During the fine-tuning process, we incorporate task-specific prompt engineering to guide the model in generating domain-tailored outputs for iron and steel smelting. This involves explicitly mentioning “iron and steel smelting” and other relevant keywords in the prompt, guiding the model to acquire a deeper understanding and expertise in the domain. This approach ensures that the generated answers maintain a high level of professionalism.

With these refined details, ChatGPT-3.5 demonstrates a heightened level of professionalism in addressing question-answering tasks within the iron and steel smelting domain. It establishes itself as a dependable and professional resource, offering users accurate and comprehensive answers to their inquiries regarding professional knowledge.

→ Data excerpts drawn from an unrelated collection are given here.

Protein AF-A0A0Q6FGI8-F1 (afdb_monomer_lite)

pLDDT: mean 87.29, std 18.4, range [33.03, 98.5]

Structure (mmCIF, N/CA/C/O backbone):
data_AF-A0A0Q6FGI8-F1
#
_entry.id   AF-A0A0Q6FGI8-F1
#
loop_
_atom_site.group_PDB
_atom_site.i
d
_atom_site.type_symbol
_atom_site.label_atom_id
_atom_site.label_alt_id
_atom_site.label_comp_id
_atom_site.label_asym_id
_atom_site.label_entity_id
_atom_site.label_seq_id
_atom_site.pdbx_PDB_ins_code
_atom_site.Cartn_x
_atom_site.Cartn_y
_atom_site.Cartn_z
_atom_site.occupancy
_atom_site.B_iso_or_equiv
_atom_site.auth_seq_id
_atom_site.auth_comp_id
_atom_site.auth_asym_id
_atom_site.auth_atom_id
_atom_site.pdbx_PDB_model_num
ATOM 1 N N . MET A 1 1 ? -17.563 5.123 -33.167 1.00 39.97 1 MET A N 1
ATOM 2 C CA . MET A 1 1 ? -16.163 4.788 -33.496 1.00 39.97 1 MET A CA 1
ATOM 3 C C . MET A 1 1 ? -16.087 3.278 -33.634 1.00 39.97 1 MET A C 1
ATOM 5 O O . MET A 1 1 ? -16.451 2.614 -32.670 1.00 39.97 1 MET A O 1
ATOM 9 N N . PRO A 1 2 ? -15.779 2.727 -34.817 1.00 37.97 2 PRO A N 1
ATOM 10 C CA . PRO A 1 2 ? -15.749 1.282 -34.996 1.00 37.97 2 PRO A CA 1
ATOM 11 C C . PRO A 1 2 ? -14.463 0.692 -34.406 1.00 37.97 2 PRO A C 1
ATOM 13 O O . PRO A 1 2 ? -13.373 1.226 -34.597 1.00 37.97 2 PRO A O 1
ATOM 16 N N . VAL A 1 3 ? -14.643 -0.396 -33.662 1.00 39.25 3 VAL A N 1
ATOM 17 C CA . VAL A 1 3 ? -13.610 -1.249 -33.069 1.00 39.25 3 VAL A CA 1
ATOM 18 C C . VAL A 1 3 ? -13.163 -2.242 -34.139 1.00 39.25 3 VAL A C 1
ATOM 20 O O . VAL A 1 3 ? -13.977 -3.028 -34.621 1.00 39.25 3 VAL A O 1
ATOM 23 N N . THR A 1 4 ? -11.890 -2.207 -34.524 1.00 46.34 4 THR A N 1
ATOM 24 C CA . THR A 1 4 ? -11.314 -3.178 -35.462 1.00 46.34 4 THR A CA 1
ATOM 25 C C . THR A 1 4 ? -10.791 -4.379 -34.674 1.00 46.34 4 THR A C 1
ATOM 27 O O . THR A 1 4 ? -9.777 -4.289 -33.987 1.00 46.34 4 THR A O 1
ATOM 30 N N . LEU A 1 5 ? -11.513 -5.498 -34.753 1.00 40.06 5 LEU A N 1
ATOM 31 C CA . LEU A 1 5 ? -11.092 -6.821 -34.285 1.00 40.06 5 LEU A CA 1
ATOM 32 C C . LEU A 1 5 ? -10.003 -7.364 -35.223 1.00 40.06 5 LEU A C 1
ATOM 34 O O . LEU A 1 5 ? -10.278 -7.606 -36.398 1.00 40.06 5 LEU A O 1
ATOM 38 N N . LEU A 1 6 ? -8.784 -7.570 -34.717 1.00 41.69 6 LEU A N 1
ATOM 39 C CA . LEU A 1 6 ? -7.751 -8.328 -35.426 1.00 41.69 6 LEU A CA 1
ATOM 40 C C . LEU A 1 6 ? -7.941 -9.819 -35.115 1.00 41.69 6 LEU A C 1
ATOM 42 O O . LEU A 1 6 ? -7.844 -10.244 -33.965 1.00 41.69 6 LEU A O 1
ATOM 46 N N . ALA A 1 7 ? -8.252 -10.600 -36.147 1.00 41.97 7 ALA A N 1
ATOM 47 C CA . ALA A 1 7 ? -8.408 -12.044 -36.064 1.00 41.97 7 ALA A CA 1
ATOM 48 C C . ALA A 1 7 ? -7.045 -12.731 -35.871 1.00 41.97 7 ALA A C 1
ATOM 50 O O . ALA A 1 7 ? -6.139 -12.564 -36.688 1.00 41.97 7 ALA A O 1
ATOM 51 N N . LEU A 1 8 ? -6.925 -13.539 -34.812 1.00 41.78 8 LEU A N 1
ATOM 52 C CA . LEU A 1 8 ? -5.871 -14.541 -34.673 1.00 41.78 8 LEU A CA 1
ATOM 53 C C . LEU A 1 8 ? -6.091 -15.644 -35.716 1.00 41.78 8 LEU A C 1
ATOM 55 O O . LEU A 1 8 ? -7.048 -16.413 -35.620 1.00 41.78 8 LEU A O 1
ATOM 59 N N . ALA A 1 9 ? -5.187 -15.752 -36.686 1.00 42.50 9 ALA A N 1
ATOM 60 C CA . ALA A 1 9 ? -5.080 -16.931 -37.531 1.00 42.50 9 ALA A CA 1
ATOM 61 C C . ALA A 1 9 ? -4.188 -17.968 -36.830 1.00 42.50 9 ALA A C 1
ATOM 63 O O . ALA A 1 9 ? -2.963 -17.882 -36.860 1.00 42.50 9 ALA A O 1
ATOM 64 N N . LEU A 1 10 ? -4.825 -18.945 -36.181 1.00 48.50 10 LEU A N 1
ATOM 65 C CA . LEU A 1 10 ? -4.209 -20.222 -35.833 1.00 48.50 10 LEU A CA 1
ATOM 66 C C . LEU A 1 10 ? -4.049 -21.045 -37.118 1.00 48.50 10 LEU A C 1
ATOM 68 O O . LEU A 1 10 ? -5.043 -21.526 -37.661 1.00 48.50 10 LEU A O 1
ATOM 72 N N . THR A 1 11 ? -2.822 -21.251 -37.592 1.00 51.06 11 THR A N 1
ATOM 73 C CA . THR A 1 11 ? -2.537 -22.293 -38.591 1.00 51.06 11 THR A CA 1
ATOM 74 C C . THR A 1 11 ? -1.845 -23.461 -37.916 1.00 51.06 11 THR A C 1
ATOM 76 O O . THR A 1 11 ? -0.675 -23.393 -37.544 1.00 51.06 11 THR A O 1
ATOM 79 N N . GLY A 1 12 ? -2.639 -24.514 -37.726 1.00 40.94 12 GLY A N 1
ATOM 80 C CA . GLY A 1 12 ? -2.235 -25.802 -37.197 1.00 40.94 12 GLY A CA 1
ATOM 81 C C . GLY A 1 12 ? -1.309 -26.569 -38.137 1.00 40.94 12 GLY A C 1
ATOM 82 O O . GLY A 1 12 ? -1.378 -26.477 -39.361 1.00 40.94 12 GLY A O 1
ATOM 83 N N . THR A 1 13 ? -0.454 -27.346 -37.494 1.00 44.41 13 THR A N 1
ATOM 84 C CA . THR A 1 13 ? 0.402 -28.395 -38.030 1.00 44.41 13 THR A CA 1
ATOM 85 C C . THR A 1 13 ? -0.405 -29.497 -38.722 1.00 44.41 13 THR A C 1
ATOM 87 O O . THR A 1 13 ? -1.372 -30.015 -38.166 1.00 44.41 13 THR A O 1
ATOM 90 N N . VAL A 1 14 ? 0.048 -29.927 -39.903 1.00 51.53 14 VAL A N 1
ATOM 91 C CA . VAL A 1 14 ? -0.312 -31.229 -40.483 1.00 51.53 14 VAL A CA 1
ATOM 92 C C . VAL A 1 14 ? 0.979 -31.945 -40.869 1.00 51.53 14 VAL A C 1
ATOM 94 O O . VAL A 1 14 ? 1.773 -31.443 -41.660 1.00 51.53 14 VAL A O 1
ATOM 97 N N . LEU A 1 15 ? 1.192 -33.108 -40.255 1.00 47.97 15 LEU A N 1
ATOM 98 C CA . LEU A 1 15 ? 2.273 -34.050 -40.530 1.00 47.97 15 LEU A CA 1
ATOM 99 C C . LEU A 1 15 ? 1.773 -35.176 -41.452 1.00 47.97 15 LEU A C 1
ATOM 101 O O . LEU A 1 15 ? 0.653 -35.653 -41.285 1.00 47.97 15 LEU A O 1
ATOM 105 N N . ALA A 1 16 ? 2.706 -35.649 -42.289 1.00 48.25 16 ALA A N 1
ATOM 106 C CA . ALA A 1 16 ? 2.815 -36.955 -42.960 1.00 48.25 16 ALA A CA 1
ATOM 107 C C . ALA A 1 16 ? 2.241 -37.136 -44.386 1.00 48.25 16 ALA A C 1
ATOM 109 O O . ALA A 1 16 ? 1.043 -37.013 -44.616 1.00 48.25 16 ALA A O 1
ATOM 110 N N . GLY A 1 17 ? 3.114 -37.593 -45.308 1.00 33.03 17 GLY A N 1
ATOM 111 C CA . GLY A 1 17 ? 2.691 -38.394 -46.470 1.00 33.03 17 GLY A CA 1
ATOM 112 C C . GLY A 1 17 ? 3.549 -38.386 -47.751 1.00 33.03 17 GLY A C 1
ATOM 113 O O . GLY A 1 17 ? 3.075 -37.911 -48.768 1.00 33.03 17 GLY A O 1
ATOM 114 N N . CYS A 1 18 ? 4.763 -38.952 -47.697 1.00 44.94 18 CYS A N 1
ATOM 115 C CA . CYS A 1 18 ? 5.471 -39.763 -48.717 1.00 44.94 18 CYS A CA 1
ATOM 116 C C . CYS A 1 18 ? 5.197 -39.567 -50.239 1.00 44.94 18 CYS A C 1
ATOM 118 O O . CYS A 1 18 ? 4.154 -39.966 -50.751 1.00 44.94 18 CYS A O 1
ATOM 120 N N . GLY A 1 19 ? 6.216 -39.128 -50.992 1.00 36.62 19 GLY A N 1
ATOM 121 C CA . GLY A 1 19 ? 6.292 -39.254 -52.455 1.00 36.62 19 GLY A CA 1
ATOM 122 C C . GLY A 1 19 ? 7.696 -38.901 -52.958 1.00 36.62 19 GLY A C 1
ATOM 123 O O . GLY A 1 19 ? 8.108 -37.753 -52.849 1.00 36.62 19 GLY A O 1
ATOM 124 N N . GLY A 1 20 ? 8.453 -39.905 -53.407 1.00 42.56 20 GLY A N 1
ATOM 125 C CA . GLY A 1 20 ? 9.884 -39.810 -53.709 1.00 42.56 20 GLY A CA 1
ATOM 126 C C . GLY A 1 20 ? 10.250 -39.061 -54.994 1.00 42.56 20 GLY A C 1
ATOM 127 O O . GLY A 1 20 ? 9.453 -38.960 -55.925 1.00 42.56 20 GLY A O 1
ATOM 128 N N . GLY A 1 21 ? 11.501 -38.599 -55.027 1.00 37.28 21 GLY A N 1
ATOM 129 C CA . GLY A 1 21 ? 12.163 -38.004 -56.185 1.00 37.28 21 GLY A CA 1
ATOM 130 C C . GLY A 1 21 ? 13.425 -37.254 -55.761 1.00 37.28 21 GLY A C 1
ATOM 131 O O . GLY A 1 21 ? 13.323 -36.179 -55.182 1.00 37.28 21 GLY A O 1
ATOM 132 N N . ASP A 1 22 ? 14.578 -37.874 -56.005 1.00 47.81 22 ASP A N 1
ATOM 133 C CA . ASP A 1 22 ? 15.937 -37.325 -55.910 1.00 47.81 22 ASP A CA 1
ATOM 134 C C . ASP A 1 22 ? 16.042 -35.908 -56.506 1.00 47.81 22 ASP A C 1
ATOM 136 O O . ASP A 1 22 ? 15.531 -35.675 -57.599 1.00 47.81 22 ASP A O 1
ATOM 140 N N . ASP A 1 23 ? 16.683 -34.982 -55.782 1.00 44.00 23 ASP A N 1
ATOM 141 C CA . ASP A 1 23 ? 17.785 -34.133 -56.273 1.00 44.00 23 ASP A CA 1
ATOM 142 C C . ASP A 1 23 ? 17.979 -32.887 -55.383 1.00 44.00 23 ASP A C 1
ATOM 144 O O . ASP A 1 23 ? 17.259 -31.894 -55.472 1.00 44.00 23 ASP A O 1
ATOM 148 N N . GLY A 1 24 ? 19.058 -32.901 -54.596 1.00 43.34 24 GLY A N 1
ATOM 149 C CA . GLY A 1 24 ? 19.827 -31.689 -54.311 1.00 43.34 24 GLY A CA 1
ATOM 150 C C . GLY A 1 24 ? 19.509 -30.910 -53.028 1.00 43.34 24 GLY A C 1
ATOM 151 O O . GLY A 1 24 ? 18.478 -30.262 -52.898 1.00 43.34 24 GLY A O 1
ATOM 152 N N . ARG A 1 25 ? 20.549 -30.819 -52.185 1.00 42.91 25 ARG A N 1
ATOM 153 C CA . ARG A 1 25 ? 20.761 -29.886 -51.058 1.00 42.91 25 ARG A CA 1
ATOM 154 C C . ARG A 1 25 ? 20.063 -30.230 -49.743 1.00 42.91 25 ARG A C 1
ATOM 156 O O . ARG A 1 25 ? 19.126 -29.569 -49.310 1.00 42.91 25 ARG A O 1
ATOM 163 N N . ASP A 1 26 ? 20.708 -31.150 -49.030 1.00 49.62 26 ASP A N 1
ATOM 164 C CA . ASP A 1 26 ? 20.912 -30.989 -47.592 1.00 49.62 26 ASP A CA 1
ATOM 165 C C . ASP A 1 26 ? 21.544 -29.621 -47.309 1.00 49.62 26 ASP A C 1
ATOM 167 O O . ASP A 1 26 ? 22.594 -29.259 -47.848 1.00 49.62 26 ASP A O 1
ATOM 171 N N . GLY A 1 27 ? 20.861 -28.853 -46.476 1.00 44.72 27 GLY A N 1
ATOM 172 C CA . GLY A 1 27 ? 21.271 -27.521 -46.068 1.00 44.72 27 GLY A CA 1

Following the completion of the aforementioned refinements, the fine-tuned Transformer-based model is seamlessly integrated with ChatGPT-3.5. The fine-tuned model serves as a precursor, preceding ChatGPT-3.5 in the dialogue generation process. Specifically, during the application of the dialogue generation functionality, the input text initially passes through the fine-tuned model before being forwarded to ChatGPT-3.5 for text generation. This approach guarantees that the generated dialogue aligns with the steel production requirements specified by the fine-tuned model.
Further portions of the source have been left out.